In 2007, there were higher percentages of U.S. fourth-graders performing at or above each of the four TIMSS international benchmarks than the international medians2 of the percentages performing at each level. For example, 10 percent of U.S. fourth-graders performed at or above the advanced benchmark (625) compared to the international median of 5 percent. These students demonstrated an ability to apply their understanding and knowledge to a variety of relatively complex mathematical situations and explain their reasoning.

Similar to their fourth-grade counterparts, there were higher percentages of U.S. eighth-graders performing at or above each of the four TIMSS international benchmarks than the international medians of the percentage performing at each level. For example, 6 percent of U.S. eighth-graders performed at or above the advanced benchmark (625) compared to the international median of 2 percent. These students demonstrated an ability to organize and draw conclusions from information, make generalizations, and solve nonroutine problems.

Differences in mathematics performance by selected student characteristics

Scores of lower and higher performing students

In 2007, the highest-performing U.S. fourth-graders (those performing at or above the 90th percentile) scored 625 or higher in mathematics. This was higher than the 90th percentile scores for fourth-graders in 23 countries and lower than the 90th percentile score for students in 7 countries: Singapore, Hong Kong SAR, Japan, Chinese Taipei, Kazakhstan, England, and the Russian Federation. The lowest-performing U.S. fourth-graders (those performing at or below the 10th percentile) scored 430 or lower in mathematics. This was higher than the 10th percentile score in 23 countries and lower than the 10th percentile score in 6 countries: Singapore, Hong Kong SAR, Japan, Chinese Taipei, Latvia, and the Netherlands.

A comparison of 1995, when TIMSS was first administered, and 2007 shows no measurable change in the mathematics cutpoint score at the 90th percentile for U.S. fourth graders, the point marking the top 10 percent of students. However, a comparison of data from 2003 and 2007 shows there was an increase in the 90th percentile score: from 614 to 625. The lowest-performing U.S. fourth graders’ showed improvement in mathematics between 1995 and 2007 and between 2003 and 2007.

At grade eight, the highest-performing U.S. students in mathematics scored 607 or higher in 2007. The U.S. 90th percentile score was higher than that of 34 countries and lower than the 90th percentile score in 6 countries: Chinese Taipei, Korea, Singapore, Hong Kong SAR, Japan, and Hungary. The lowest-performing U.S. eighth-graders scored 408 or less.
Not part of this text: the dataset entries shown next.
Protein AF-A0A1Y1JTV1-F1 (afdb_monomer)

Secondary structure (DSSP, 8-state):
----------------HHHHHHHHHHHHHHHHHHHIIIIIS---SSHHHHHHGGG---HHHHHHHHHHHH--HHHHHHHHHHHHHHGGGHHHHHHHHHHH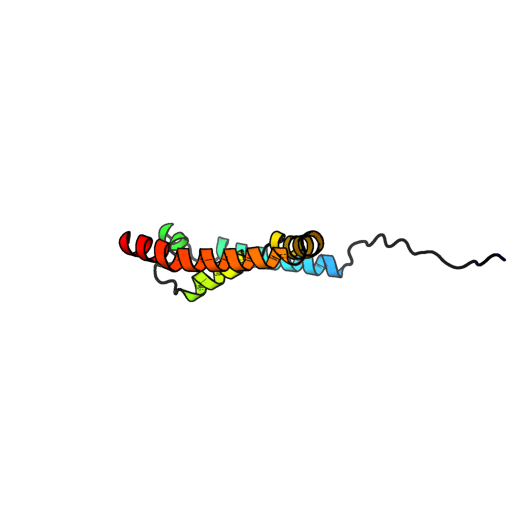HHHIIIIIHHHHHHH-

Sequence (116 aa):
MEVTTPASSSYGHQFTWTDYTFFGGMLAMSTIIGIYFGFFGKKQNTASEYLMGGKRMHAIPIAASQVACQISATTLLAVPADIYKFGANYMWLSVSTLLVSIAVYKIYLPVFYNLQ

Solvent-accessible surface area (backbone atoms only — not comparable to full-atom values): 7134 Å² total; per-residue (Å²): 134,88,83,79,89,77,81,80,75,77,75,75,75,66,80,48,73,66,56,53,51,53,54,50,47,54,51,48,54,55,46,49,54,50,46,44,52,69,73,68,37,75,76,63,89,40,73,62,43,68,75,48,56,69,84,68,72,56,71,64,67,55,52,52,50,54,59,58,66,68,67,45,76,60,55,73,53,46,52,58,54,46,40,74,73,55,45,76,59,58,59,55,56,55,54,51,51,52,54,50,52,53,48,42,59,70,54,50,48,59,54,54,65,73,74,110

Structure (mmCIF, N/CA/C/O backbone):
data_AF-A0A1Y1JTV1-F1
#
_entry.id   AF-A0A1Y1JTV1-F1
#
loop_
_atom_site.gr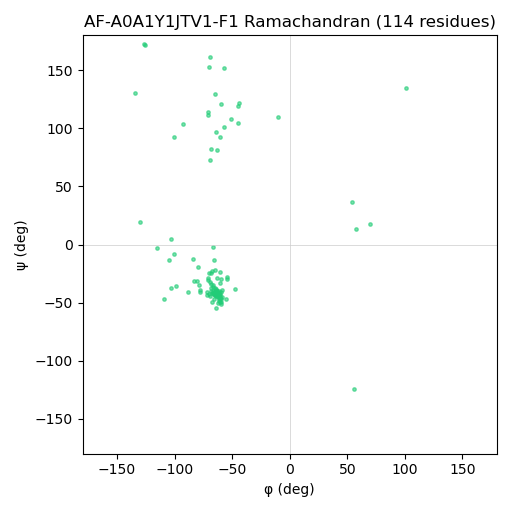oup_PDB
_atom_site.id
_atom_site.type_symbol
_atom_site.label_atom_id
_atom_site.label_alt_id
_atom_site.label_comp_id
_atom_site.label_asym_id
_atom_site.label_entity_id
_atom_site.label_seq_id
_atom_site.pdbx_PDB_ins_code
_atom_site.Cartn_x
_atom_site.Cartn_y
_atom_site.Cartn_z
_atom_site.occupancy
_atom_site.B_iso_or_equiv
_atom_site.auth_seq_id
_atom_site.auth_comp_id
_atom_site.auth_asym_id
_atom_site.auth_atom_id
_atom_site.pdbx_PDB_model_num
ATOM 1 N N . MET A 1 1 ? 3.219 -25.945 -53.074 1.00 44.53 1 MET A N 1
ATOM 2 C CA . MET A 1 1 ? 3.413 -26.806 -51.893 1.00 44.53 1 MET A CA 1
ATOM 3 C C . MET A 1 1 ? 2.497 -26.276 -50.819 1.00 44.53 1 MET A C 1
ATOM 5 O O . MET A 1 1 ? 2.765 -25.238 -50.233 1.00 44.53 1 MET A O 1
ATOM 9 N N . GLU A 1 2 ? 1.350 -26.927 -50.711 1.00 46.28 2 GLU A N 1
ATOM 10 C CA . GLU A 1 2 ? 0.338 -26.693 -49.696 1.00 46.28 2 GLU A CA 1
ATOM 11 C C . GLU A 1 2 ? 0.901 -27.204 -48.367 1.00 46.28 2 GLU A C 1
ATOM 13 O O . GLU A 1 2 ? 1.157 -28.397 -48.219 1.00 46.28 2 GLU A O 1
ATOM 18 N N . VAL A 1 3 ? 1.194 -26.293 -47.440 1.00 60.56 3 VAL A N 1
ATOM 19 C CA . VAL A 1 3 ? 1.479 -26.647 -46.047 1.00 60.56 3 VAL A CA 1
ATOM 20 C C . VAL A 1 3 ? 0.199 -26.368 -45.278 1.00 60.56 3 VAL A C 1
ATOM 22 O O . VAL A 1 3 ? -0.082 -25.244 -44.870 1.00 60.56 3 VAL A O 1
ATOM 25 N N . THR A 1 4 ? -0.621 -27.403 -45.160 1.00 65.56 4 THR A N 1
ATOM 26 C CA . THR A 1 4 ? -1.715 -27.481 -44.198 1.00 65.56 4 THR A CA 1
ATOM 27 C C . THR A 1 4 ? -1.164 -27.592 -42.771 1.00 65.56 4 THR A C 1
ATOM 29 O O . THR A 1 4 ? -0.059 -28.103 -42.572 1.00 65.56 4 THR A O 1
ATOM 32 N N . THR A 1 5 ? -2.030 -27.278 -41.793 1.00 53.69 5 THR A N 1
ATOM 33 C CA . THR A 1 5 ? -2.033 -27.673 -40.355 1.00 53.69 5 THR A CA 1
ATOM 34 C C . THR A 1 5 ? -1.517 -26.624 -39.348 1.00 53.69 5 THR A C 1
ATOM 36 O O . THR A 1 5 ? -0.401 -26.142 -39.496 1.00 53.69 5 THR A O 1
ATOM 39 N N . PRO A 1 6 ? -2.212 -26.392 -38.212 1.00 49.25 6 PRO A N 1
ATOM 40 C CA . PRO A 1 6 ? -3.654 -26.232 -38.006 1.00 49.25 6 PRO A CA 1
ATOM 41 C C . PRO A 1 6 ? -3.989 -24.909 -37.270 1.00 49.25 6 PRO A C 1
ATOM 43 O O . PRO A 1 6 ? -3.116 -24.198 -36.786 1.00 49.25 6 PRO A O 1
ATOM 46 N N . ALA A 1 7 ? -5.288 -24.610 -37.197 1.00 49.78 7 ALA A N 1
ATOM 47 C CA . ALA A 1 7 ? -5.955 -23.588 -36.388 1.00 49.78 7 ALA A CA 1
ATOM 48 C C . ALA A 1 7 ? -5.099 -22.891 -35.311 1.00 49.78 7 ALA A C 1
ATOM 50 O O . ALA A 1 7 ? -4.831 -23.447 -34.244 1.00 49.78 7 ALA A O 1
ATOM 51 N N . SER A 1 8 ? -4.793 -21.610 -35.535 1.00 46.53 8 SER A N 1
ATOM 52 C CA . SER A 1 8 ? -4.575 -20.673 -34.437 1.00 46.53 8 SER A CA 1
ATOM 53 C C . SER A 1 8 ? -5.878 -20.611 -33.644 1.00 46.53 8 SER A C 1
ATOM 55 O O . SER A 1 8 ? -6.808 -19.892 -34.018 1.00 46.53 8 SER A O 1
ATOM 57 N N . SER A 1 9 ? -5.974 -21.452 -32.614 1.00 47.12 9 SER A N 1
ATOM 58 C CA . SER A 1 9 ? -7.085 -21.476 -31.678 1.00 47.12 9 SER A CA 1
ATOM 59 C C . SER A 1 9 ? -7.286 -20.052 -31.186 1.00 47.12 9 SER A C 1
ATOM 61 O O . SER A 1 9 ? -6.444 -19.493 -30.486 1.00 47.12 9 SER A O 1
ATOM 63 N N . SER A 1 10 ? -8.372 -19.441 -31.644 1.00 49.19 10 SER A N 1
ATOM 64 C CA . SER A 1 10 ? -8.838 -18.153 -31.175 1.00 49.19 10 SER A CA 1
ATOM 65 C C . SER A 1 10 ? -9.031 -18.288 -29.670 1.00 49.19 10 SER A C 1
ATOM 67 O O . SER A 1 10 ? -10.012 -18.881 -29.225 1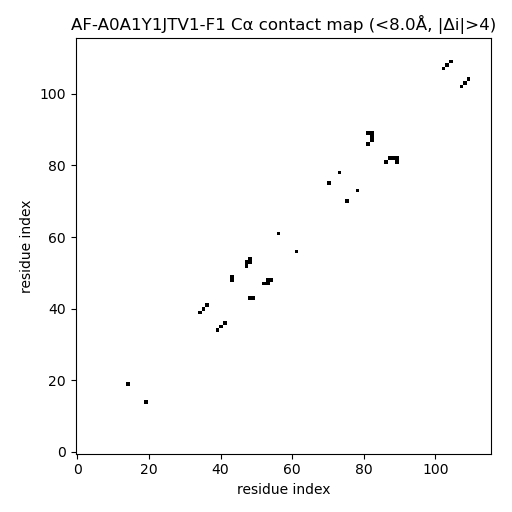.00 49.19 10 SER A O 1
ATOM 69 N N . TYR A 1 11 ? -8.082 -17.791 -28.876 1.00 51.50 11 TYR A N 1
ATOM 70 C CA . TYR A 1 11 ? -8.262 -17.609 -27.442 1.00 51.50 11 TYR A CA 1
ATOM 71 C C . TYR A 1 11 ? -9.280 -16.481 -27.254 1.00 51.50 11 TYR A C 1
ATOM 73 O O . TYR A 1 11 ? -8.946 -15.371 -26.850 1.00 51.50 11 TYR A O 1
ATOM 81 N N . GLY A 1 12 ? -10.552 -16.764 -27.538 1.00 54.38 12 GLY A N 1
ATOM 82 C CA . GLY A 1 12 ? -11.626 -16.137 -26.791 1.00 54.38 12 GLY A CA 1
ATOM 83 C C . GLY A 1 12 ? -11.453 -16.630 -25.364 1.00 54.38 12 GLY A C 1
ATOM 84 O O . GLY A 1 12 ? -12.026 -17.653 -25.004 1.00 54.38 12 GLY A O 1
ATOM 85 N N . HIS A 1 13 ? -10.547 -15.996 -24.615 1.00 59.38 13 HIS A N 1
ATOM 86 C CA . HIS A 1 13 ? -10.208 -16.356 -23.248 1.00 59.38 13 HIS A CA 1
ATOM 87 C C . HIS A 1 13 ? -11.427 -16.039 -22.390 1.00 59.38 13 HIS A C 1
ATOM 89 O O . HIS A 1 13 ? -11.566 -14.953 -21.832 1.00 59.38 13 HIS A O 1
ATOM 95 N N . GLN A 1 14 ? -12.383 -16.961 -22.390 1.00 66.88 14 GLN A N 1
ATOM 96 C CA . GLN A 1 14 ? -13.467 -16.934 -21.438 1.00 66.88 14 GLN A CA 1
ATOM 97 C C . GLN A 1 14 ? -12.829 -17.160 -20.074 1.00 66.88 14 GLN A C 1
ATOM 99 O O . GLN A 1 14 ? -12.006 -18.063 -19.922 1.00 66.88 14 GLN A O 1
ATOM 104 N N . PHE A 1 15 ? -13.159 -16.279 -19.132 1.00 67.50 15 PHE A N 1
ATOM 105 C CA . PHE A 1 15 ? -12.676 -16.337 -17.759 1.00 67.50 15 PHE A CA 1
ATOM 106 C C . PHE A 1 15 ? -12.748 -17.776 -17.250 1.00 67.50 15 PHE A C 1
ATOM 108 O O . PHE A 1 15 ? -13.809 -18.410 -17.280 1.00 67.50 15 PHE A O 1
ATOM 115 N N . THR A 1 16 ? -11.602 -18.307 -16.832 1.00 82.06 16 THR A N 1
ATOM 116 C CA . THR A 1 16 ? -11.536 -19.667 -16.315 1.00 82.06 16 THR A CA 1
ATOM 117 C C . THR A 1 16 ? -12.251 -19.688 -14.967 1.00 82.06 16 THR A C 1
ATOM 119 O O . THR A 1 16 ? -12.311 -18.687 -14.254 1.00 82.06 16 THR A O 1
ATOM 122 N N . TRP A 1 17 ? -12.792 -20.843 -14.582 1.00 83.69 17 TRP A N 1
ATOM 123 C CA . TRP A 1 17 ? -13.404 -21.039 -13.264 1.00 83.69 17 TRP A CA 1
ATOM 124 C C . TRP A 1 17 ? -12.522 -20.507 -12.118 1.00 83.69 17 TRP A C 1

The 10th percentile score for U.S. eighth-graders in mathematics was higher than the 10th percentile score in 34 countries and lower than the 10th percentile score in 4 countries: Chinese Taipei, Korea, Singapore, and Japan.

Comparing the scores in 2007 to those in 1995, both the 90th and 10th percentile U.S. eighth-grade mathematics scores were higher. Though the U.S. 90th percentile score has been relatively stable over the last three administrations of TIMSS (1999, 2003, and 2007), the 2007 U.S. score of 607 was higher than the 1995 score of 594, showing improvement among top students. The 10th percentile score for U.S. eighth-graders was higher in 2007 than in 1995 and 1999.

Performance by sex

In 2007 in the United States, fourth-grade males outperformed females by 6 score points on average in mathematics. In the 35 other countries participating at grade four, 20 showed a significant difference in the average mathematics scores of males and females: 12 in favor of males and 8 in favor of females. The difference in average scores between males and females ranged from 37 score points in Kuwait (in favor of females) to 17 score points in Colombia (in favor of males).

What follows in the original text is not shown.